— About this task —
Locate "ATOM 194 C CA" in the records below, then copy its line and every following line exactly, without the pictures.

[Saved data entries]
····················

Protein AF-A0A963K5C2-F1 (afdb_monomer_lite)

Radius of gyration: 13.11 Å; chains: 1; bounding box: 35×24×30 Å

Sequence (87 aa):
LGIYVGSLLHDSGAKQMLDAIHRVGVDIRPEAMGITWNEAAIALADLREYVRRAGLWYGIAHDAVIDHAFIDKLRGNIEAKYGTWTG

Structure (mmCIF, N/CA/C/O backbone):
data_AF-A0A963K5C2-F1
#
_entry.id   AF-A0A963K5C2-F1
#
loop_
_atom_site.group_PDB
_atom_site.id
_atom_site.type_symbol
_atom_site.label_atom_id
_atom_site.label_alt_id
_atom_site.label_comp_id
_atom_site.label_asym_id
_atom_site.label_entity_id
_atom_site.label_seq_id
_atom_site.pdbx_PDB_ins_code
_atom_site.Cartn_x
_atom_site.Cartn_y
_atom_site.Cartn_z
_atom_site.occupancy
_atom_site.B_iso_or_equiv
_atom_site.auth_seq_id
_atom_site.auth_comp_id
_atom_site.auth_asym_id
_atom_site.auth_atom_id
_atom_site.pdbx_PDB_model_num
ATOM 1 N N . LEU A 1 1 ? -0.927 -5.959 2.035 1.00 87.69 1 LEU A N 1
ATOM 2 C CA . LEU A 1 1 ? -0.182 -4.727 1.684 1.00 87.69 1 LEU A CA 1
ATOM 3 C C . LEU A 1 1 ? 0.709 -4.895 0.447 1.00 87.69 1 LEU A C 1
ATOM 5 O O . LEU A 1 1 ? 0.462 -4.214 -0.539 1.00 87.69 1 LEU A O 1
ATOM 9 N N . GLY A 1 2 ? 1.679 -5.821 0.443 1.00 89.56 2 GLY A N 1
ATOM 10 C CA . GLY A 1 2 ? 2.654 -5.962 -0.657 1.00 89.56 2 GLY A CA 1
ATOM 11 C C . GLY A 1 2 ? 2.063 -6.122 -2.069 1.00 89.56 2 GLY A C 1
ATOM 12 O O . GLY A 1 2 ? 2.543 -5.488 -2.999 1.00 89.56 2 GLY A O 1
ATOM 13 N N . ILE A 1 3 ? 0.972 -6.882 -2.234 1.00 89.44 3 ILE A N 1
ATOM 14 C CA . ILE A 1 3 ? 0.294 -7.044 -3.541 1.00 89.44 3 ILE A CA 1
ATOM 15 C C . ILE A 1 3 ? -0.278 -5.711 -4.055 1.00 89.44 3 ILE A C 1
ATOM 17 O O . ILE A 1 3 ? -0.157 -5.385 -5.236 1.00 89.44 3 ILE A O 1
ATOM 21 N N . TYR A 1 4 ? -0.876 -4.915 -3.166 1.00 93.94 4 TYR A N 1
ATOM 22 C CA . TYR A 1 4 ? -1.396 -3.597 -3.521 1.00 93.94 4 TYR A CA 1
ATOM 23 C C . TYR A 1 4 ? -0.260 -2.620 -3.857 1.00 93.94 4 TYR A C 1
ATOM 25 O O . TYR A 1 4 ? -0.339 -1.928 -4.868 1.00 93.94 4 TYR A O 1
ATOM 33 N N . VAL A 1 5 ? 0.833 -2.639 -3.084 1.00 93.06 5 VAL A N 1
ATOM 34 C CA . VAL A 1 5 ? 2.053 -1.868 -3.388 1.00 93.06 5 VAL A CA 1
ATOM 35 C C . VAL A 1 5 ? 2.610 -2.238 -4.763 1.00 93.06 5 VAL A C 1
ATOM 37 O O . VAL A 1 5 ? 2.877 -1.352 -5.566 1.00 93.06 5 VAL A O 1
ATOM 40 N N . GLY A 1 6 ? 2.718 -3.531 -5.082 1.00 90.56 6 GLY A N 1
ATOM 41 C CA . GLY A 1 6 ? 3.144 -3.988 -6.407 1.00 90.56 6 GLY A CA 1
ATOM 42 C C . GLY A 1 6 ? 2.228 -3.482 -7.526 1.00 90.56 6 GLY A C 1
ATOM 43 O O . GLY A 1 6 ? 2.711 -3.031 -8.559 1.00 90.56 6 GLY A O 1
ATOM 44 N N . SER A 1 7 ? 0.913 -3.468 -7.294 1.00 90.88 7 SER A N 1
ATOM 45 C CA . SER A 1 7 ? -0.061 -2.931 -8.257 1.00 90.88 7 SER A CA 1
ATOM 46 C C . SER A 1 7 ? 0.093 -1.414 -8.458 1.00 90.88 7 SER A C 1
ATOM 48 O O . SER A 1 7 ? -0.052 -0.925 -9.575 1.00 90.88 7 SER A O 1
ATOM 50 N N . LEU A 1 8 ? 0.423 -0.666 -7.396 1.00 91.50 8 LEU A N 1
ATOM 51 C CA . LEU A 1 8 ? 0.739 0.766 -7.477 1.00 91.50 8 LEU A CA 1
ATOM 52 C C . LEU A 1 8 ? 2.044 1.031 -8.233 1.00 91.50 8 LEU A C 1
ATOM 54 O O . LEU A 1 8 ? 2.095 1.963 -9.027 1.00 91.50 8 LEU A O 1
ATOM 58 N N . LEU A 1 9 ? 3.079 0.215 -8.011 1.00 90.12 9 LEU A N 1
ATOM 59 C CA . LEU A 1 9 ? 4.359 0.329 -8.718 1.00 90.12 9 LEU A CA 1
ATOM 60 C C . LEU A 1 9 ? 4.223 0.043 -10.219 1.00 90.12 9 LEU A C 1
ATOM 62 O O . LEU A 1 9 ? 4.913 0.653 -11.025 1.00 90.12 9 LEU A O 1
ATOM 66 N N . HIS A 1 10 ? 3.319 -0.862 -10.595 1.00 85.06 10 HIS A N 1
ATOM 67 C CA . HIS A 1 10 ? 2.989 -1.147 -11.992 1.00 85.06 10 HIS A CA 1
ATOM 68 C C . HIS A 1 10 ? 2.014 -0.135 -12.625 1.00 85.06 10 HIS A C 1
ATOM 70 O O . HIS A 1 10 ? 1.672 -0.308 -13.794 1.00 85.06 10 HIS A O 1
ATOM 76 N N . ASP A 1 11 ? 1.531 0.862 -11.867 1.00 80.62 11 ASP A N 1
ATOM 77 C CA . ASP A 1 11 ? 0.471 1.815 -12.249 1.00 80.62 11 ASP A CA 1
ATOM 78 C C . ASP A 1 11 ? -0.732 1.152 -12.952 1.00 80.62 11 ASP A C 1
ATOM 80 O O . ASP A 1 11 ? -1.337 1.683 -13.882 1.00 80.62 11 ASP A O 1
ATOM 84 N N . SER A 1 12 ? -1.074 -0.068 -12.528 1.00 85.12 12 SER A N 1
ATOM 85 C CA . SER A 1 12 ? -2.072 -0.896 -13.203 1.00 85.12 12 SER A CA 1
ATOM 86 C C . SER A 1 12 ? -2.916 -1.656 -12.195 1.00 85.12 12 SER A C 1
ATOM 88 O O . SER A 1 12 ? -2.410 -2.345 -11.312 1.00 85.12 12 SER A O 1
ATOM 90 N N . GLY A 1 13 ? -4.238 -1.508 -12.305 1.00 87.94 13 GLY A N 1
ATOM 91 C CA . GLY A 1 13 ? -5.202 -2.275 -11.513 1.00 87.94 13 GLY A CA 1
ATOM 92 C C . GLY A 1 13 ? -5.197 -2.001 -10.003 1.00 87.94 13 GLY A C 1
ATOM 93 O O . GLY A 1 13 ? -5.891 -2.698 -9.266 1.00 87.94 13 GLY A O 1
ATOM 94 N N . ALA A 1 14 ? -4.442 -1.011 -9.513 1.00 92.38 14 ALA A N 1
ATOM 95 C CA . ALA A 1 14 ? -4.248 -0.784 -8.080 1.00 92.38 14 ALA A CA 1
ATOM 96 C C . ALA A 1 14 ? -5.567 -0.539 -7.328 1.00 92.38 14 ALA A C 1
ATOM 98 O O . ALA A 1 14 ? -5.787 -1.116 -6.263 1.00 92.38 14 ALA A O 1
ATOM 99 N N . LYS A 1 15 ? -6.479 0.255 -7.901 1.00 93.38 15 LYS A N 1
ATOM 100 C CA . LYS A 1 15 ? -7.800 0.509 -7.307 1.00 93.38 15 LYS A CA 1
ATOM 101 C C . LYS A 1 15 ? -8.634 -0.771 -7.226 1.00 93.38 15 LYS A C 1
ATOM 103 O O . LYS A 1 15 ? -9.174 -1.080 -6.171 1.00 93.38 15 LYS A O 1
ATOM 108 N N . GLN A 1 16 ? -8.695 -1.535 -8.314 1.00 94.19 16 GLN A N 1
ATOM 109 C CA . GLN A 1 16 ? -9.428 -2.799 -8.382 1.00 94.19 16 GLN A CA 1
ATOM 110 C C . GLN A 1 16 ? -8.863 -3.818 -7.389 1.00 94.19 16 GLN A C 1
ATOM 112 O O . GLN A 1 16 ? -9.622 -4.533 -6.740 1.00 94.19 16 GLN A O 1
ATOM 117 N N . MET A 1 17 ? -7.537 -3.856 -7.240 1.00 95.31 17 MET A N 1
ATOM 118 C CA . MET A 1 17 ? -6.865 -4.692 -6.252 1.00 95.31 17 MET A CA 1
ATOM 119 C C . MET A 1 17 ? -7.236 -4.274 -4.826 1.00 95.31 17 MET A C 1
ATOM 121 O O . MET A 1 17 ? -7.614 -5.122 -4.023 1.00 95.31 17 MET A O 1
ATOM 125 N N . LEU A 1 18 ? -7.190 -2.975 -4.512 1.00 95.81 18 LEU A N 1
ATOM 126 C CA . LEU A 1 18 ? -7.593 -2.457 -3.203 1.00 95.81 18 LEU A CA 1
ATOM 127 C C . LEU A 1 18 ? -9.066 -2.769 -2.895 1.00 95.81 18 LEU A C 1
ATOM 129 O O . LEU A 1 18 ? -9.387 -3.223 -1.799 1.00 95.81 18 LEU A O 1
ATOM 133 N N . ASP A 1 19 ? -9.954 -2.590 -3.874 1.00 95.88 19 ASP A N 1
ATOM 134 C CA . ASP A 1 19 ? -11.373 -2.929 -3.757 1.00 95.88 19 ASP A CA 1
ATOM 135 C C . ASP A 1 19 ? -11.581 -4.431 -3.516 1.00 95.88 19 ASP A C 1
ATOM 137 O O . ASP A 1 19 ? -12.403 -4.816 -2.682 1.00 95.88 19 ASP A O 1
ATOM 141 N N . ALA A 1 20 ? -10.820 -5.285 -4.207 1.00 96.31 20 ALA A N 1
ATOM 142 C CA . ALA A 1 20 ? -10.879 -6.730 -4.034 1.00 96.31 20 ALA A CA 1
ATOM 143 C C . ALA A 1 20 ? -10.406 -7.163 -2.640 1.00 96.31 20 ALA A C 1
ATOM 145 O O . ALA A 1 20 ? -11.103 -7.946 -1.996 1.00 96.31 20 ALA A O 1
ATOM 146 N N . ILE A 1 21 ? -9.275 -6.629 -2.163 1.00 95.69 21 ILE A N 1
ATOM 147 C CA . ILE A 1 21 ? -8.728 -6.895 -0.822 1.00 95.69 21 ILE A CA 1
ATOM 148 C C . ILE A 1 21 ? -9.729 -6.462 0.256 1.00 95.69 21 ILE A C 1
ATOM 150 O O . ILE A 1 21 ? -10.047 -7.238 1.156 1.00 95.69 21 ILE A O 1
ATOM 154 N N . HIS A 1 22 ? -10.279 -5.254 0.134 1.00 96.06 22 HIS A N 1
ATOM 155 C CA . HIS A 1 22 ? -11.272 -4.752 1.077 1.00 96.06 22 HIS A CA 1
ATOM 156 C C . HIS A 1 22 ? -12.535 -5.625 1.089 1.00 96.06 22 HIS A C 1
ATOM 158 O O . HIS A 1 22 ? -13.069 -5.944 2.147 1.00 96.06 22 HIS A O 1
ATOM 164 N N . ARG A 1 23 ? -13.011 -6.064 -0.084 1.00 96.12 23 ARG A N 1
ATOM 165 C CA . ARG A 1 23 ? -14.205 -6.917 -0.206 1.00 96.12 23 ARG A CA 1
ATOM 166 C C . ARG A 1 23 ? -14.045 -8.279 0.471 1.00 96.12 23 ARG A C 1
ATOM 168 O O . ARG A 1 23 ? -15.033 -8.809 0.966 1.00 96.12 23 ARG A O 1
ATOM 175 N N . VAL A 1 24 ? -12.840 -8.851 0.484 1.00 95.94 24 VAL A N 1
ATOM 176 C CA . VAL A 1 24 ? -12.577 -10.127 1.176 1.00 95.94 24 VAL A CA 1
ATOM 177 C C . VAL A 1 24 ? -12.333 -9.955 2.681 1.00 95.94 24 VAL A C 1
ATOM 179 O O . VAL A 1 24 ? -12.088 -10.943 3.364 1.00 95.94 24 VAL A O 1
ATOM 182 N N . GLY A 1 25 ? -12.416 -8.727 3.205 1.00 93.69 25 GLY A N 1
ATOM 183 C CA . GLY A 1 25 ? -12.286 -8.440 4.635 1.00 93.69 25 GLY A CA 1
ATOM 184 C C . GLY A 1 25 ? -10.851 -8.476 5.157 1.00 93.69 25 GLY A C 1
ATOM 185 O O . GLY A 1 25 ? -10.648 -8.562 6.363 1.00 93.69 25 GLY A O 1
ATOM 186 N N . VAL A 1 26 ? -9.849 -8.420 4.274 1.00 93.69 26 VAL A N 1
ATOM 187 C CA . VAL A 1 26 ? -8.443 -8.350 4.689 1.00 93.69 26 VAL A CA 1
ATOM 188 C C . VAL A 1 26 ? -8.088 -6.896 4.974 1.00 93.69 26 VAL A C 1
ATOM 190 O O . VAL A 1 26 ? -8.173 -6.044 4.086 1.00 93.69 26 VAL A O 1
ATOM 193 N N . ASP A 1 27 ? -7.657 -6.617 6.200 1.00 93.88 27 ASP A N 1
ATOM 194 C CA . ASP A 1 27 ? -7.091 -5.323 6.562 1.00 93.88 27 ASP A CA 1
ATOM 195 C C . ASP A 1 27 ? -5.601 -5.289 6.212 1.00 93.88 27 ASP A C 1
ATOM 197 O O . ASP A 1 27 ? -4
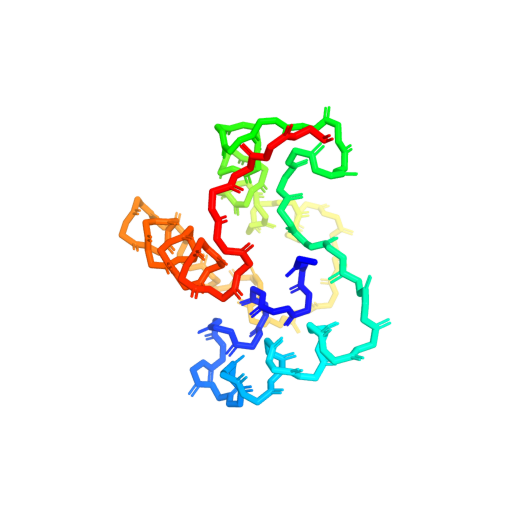.831 -6.176 6.578 1.00 93.88 27 ASP A O 1
ATOM 201 N N . ILE A 1 28 ? -5.202 -4.284 5.437 1.00 95.00 28 ILE A N 1
ATOM 202 C CA . ILE A 1 28 ? -3.817 -4.103 4.991 1.00 95.00 28 ILE A CA 1
ATOM 203 C C . ILE A 1 28 ? -3.161 -2.861 5.587 1.00 95.00 28 ILE A C 1
ATOM 205 O O . ILE A 1 28 ? -2.050 -2.525 5.165 1.00 95.00 28 ILE A O 1
ATOM 209 N N . ARG A 1 29 ? -3.828 -2.186 6.530 1.00 95.44 29 ARG A N 1
ATOM 210 C CA . ARG A 1 29 ? -3.233 -1.114 7.326 1.00 95.44 29 ARG A CA 1
ATOM 211 C C . ARG A 1 29 ? -2.053 -1.684 8.131 1.00 95.44 29 ARG A C 1
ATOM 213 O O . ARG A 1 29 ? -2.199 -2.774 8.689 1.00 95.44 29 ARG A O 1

····················

— Finished exercise —
ATOM 194 C CA . ASP A 1 27 ? -7.091 -5.323 6.562 1.00 93.88 27 ASP A CA 1
ATOM 195 C C . ASP A 1 27 ? -5.601 -5.289 6.212 1.00 93.88 27 ASP A C 1
ATOM 197 O O . ASP A 1 27 ? -4
.831 -6.176 6.578 1.00 93.88 27 ASP A O 1
ATOM 201 N N . ILE A 1 28 ? -5.202 -4.284 5.437 1.00 95.00 28 ILE A N 1
ATOM 202 C CA . ILE A 1 28 ? -3.817 -4.103 4.991 1.00 95.00 28 ILE A CA 1
ATOM 203 C C . ILE A 1 28 ? -3.161 -2.861 5.587 1.00 95.00 28 ILE A C 1
ATOM 205 O O . ILE A 1 28 ? -2.050 -2.525 5.165 1.00 95.00 28 ILE A O 1
ATOM 209 N N . ARG A 1 29 ? -3.828 -2.186 6.530 1.00 95.44 29 ARG A N 1
ATOM 210 C CA . ARG A 1 29 ? -3.233 -1.114 7.326 1.00 95.44 29 ARG A CA 1
ATOM 211 C C . ARG A 1 29 ? -2.053 -1.684 8.131 1.00 95.44 29 ARG A C 1
ATOM 213 O O . ARG A 1 29 ? -2.199 -2.774 8.689 1.00 95.44 29 ARG A O 1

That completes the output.